Yape è un robot che è sbarcato in Giappone ma che arriva dall’Italia. E’ in grado di affrontare manti stradali accidentali, di muoversi su marciapiede ma anche spazi stretti e irregolari toccando, nel primo caso, la velocità di 6 Km/h e arrivando a 20 Km/h se attivato su una pista ciclabile, con un’autonomia di circa 80 Km e una capacità di carico massima di 30 chili.
Il piccolo robot è un postino.
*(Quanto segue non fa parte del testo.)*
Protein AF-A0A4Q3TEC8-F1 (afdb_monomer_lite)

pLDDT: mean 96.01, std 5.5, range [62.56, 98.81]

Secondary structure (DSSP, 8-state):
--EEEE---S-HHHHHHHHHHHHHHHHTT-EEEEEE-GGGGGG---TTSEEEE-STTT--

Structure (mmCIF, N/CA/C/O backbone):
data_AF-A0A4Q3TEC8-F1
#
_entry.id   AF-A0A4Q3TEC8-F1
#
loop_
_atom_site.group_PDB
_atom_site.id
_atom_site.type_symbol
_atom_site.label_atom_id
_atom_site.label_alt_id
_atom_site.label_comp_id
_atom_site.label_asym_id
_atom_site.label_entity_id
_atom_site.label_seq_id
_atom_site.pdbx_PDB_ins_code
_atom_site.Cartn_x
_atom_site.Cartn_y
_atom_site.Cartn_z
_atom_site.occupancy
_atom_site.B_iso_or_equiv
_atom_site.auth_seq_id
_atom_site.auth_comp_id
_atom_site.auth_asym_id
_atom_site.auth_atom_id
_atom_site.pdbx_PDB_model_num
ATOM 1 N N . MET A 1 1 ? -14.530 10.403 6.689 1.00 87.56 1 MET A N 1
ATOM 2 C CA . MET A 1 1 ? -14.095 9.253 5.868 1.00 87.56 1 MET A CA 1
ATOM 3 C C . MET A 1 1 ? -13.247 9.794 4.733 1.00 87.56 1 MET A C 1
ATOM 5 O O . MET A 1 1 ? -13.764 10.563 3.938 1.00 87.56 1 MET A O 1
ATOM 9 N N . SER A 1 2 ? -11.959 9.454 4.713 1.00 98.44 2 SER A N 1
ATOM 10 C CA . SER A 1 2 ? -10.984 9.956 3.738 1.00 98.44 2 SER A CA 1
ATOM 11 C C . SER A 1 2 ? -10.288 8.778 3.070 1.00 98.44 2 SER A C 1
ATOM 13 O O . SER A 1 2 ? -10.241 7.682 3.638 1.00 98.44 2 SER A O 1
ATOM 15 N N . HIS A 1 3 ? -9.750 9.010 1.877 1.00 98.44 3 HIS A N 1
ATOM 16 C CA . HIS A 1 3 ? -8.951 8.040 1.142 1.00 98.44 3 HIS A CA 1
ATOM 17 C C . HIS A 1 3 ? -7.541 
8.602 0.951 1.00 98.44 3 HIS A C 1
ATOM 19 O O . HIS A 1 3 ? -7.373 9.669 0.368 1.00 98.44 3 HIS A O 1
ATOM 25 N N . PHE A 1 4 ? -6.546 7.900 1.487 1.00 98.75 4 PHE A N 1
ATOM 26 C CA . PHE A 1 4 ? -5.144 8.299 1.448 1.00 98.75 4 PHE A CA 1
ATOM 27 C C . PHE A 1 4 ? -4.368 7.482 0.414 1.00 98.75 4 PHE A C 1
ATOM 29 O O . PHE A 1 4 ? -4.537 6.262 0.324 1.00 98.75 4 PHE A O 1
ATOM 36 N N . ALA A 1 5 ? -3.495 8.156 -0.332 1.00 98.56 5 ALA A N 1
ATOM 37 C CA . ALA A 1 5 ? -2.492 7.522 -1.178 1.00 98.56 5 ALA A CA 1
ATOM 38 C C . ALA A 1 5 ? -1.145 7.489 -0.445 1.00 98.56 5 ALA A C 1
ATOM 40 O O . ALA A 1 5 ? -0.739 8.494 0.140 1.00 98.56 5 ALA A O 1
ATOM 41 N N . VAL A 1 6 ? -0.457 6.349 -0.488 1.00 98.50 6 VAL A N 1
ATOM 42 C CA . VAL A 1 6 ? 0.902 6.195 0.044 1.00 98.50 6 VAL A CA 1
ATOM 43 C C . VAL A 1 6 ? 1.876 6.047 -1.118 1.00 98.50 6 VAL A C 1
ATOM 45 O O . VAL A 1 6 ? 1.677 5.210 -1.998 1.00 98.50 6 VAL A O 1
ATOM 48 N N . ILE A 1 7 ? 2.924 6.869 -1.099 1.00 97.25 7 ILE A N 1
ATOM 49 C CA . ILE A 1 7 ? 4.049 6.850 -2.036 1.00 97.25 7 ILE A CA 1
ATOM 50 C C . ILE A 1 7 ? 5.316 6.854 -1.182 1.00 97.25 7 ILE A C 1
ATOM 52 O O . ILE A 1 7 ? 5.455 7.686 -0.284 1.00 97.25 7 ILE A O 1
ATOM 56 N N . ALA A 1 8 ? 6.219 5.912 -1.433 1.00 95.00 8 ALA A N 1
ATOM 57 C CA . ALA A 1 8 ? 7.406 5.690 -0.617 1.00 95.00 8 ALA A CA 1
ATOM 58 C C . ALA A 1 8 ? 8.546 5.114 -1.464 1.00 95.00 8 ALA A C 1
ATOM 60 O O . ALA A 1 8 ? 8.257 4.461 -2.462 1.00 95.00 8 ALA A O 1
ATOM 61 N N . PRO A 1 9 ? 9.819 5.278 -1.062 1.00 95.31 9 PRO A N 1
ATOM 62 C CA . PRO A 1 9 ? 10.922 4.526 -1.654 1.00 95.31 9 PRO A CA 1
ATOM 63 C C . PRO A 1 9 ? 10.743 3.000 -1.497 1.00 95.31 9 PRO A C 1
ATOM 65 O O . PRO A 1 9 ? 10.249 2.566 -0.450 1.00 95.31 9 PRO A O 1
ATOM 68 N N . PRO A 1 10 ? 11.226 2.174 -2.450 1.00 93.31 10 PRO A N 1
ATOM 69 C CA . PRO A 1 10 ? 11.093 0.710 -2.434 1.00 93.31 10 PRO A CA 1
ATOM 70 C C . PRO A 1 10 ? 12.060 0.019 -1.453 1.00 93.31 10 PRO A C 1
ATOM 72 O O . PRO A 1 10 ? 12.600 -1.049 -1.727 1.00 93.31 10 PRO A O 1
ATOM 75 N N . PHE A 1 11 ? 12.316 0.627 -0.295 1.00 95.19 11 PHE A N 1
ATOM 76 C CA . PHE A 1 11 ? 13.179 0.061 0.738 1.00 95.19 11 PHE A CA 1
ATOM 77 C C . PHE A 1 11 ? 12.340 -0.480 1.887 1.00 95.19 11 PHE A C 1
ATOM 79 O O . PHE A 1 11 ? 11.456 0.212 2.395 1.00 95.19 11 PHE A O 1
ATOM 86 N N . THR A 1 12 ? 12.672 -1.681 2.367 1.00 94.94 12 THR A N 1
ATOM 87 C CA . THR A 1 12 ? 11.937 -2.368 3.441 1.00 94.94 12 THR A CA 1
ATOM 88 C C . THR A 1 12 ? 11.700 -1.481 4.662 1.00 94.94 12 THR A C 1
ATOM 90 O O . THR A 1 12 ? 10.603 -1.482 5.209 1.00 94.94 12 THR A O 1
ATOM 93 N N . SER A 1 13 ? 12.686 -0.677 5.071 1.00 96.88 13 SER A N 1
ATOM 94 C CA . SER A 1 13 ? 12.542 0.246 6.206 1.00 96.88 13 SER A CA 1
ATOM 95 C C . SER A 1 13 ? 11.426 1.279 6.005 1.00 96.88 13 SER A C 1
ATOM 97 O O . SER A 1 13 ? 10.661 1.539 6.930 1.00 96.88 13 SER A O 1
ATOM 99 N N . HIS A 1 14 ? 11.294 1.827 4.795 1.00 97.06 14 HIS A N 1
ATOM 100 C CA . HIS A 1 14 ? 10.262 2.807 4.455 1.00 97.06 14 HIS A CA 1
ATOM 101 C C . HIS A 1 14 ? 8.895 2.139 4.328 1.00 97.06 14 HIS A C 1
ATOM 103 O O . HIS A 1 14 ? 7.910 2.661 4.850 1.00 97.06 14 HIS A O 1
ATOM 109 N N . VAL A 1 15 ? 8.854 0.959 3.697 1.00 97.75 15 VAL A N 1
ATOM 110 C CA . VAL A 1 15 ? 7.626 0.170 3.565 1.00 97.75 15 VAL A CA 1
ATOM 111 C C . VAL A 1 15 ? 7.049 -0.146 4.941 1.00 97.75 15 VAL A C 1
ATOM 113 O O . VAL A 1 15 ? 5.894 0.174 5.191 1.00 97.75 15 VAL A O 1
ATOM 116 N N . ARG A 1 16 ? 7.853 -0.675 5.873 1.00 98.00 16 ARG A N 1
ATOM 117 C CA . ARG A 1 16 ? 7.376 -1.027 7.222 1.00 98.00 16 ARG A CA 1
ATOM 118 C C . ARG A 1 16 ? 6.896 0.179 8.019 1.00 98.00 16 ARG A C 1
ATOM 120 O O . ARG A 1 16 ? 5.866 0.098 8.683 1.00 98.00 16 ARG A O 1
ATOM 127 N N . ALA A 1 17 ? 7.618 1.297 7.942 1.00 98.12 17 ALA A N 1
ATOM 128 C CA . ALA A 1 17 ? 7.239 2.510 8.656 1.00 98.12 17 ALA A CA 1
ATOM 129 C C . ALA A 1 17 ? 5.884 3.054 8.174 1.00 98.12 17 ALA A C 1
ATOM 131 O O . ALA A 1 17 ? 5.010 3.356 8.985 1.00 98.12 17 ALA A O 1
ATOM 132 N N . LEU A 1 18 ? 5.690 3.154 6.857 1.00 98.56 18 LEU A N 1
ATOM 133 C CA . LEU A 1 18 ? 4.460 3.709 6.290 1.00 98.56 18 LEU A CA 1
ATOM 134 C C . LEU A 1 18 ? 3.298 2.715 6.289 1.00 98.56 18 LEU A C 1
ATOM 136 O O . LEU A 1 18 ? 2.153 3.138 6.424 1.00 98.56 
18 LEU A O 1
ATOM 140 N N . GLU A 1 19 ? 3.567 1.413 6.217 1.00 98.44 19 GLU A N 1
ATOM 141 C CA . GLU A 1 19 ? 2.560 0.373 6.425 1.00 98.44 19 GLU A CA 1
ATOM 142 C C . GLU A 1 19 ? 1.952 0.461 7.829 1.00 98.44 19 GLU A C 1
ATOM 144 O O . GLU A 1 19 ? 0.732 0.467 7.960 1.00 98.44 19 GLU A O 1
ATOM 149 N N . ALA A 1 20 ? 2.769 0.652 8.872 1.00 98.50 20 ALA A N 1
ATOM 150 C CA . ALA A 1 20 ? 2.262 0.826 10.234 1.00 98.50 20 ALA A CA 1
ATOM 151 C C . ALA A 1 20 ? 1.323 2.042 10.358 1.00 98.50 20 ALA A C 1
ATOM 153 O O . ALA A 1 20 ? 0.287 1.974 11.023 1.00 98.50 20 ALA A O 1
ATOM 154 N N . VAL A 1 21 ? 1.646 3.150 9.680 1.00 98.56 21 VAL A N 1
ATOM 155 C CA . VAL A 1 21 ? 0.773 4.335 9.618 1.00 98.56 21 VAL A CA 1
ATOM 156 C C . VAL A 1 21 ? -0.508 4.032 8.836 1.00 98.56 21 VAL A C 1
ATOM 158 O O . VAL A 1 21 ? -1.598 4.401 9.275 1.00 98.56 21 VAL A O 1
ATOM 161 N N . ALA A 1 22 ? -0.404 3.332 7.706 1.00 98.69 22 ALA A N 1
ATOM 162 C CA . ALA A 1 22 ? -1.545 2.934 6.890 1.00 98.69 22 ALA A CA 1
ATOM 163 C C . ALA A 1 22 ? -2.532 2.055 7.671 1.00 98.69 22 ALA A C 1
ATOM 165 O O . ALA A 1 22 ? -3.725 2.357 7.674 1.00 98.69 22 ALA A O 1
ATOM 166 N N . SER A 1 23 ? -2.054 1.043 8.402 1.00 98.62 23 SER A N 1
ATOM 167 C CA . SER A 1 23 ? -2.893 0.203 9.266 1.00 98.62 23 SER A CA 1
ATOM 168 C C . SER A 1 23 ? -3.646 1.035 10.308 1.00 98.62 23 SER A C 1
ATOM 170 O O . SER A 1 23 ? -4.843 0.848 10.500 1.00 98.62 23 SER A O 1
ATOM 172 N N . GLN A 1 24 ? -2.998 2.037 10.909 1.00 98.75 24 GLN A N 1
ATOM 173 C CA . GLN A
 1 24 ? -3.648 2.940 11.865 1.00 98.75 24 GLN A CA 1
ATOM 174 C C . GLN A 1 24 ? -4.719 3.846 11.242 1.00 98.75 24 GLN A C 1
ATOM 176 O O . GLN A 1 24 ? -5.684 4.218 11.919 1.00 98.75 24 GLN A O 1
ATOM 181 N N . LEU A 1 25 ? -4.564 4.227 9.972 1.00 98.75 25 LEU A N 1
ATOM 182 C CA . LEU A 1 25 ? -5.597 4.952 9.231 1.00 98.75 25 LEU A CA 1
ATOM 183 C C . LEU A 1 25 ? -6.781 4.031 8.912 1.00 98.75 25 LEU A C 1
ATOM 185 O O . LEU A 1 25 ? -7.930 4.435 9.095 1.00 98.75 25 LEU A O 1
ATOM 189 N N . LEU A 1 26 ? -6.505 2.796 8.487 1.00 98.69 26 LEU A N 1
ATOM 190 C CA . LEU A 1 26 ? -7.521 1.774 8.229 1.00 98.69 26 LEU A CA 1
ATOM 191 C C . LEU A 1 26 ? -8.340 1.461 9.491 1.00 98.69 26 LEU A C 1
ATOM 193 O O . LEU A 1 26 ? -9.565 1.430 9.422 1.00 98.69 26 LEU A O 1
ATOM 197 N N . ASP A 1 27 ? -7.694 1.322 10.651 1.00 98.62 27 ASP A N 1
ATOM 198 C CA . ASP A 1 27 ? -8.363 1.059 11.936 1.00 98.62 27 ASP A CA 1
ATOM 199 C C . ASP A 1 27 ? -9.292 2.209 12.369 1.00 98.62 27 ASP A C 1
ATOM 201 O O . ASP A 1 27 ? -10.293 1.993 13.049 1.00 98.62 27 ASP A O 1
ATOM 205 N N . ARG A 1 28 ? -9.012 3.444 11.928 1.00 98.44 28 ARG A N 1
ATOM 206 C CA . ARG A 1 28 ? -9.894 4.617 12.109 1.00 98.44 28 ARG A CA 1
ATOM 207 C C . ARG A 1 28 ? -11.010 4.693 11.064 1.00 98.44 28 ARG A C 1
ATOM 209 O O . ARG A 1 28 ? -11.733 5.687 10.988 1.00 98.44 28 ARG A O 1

Ha eseguito la prima consegna a Minami Sōma, città a 25 chilometri circa da Fukushima, centro del terremoto avvenuto nel 2011. Firmato Japan Post, principale operatore postale nipponico, è stato individuato come soluzione migliore per testare le consegne a domicilio per gli sfollati del cataclisma, riuniti negli edifici di edilizia pubblica di proprietà del comune di Minami Sōma, il pony express visto su strada per la prima volta a Cremona ha completato la missione lo scorso 31 gennaio lasciando nelle mani di una coppia di anziani un pacco di riso.
Il postino robot è stato sviluppato da e-Novia, azienda italiana che ha sviluppato un prodotto a guida autonoma in grado di raggiungere anche zono difficili grazie a caratteristiche tecniche che lo rendono capace di superare ostacoli, di riconoscere segnali stradali, pedoni e semafori, mentre le due ruote con motori elettrici autonomi minimizzano il consumo d energia in favore dell’agilità di movimento, incluse rotazioni sul posto e l’aggiramento di ostacoli presenti sul percorso, come i bordi dei marciapiedi e le rotaie del tram.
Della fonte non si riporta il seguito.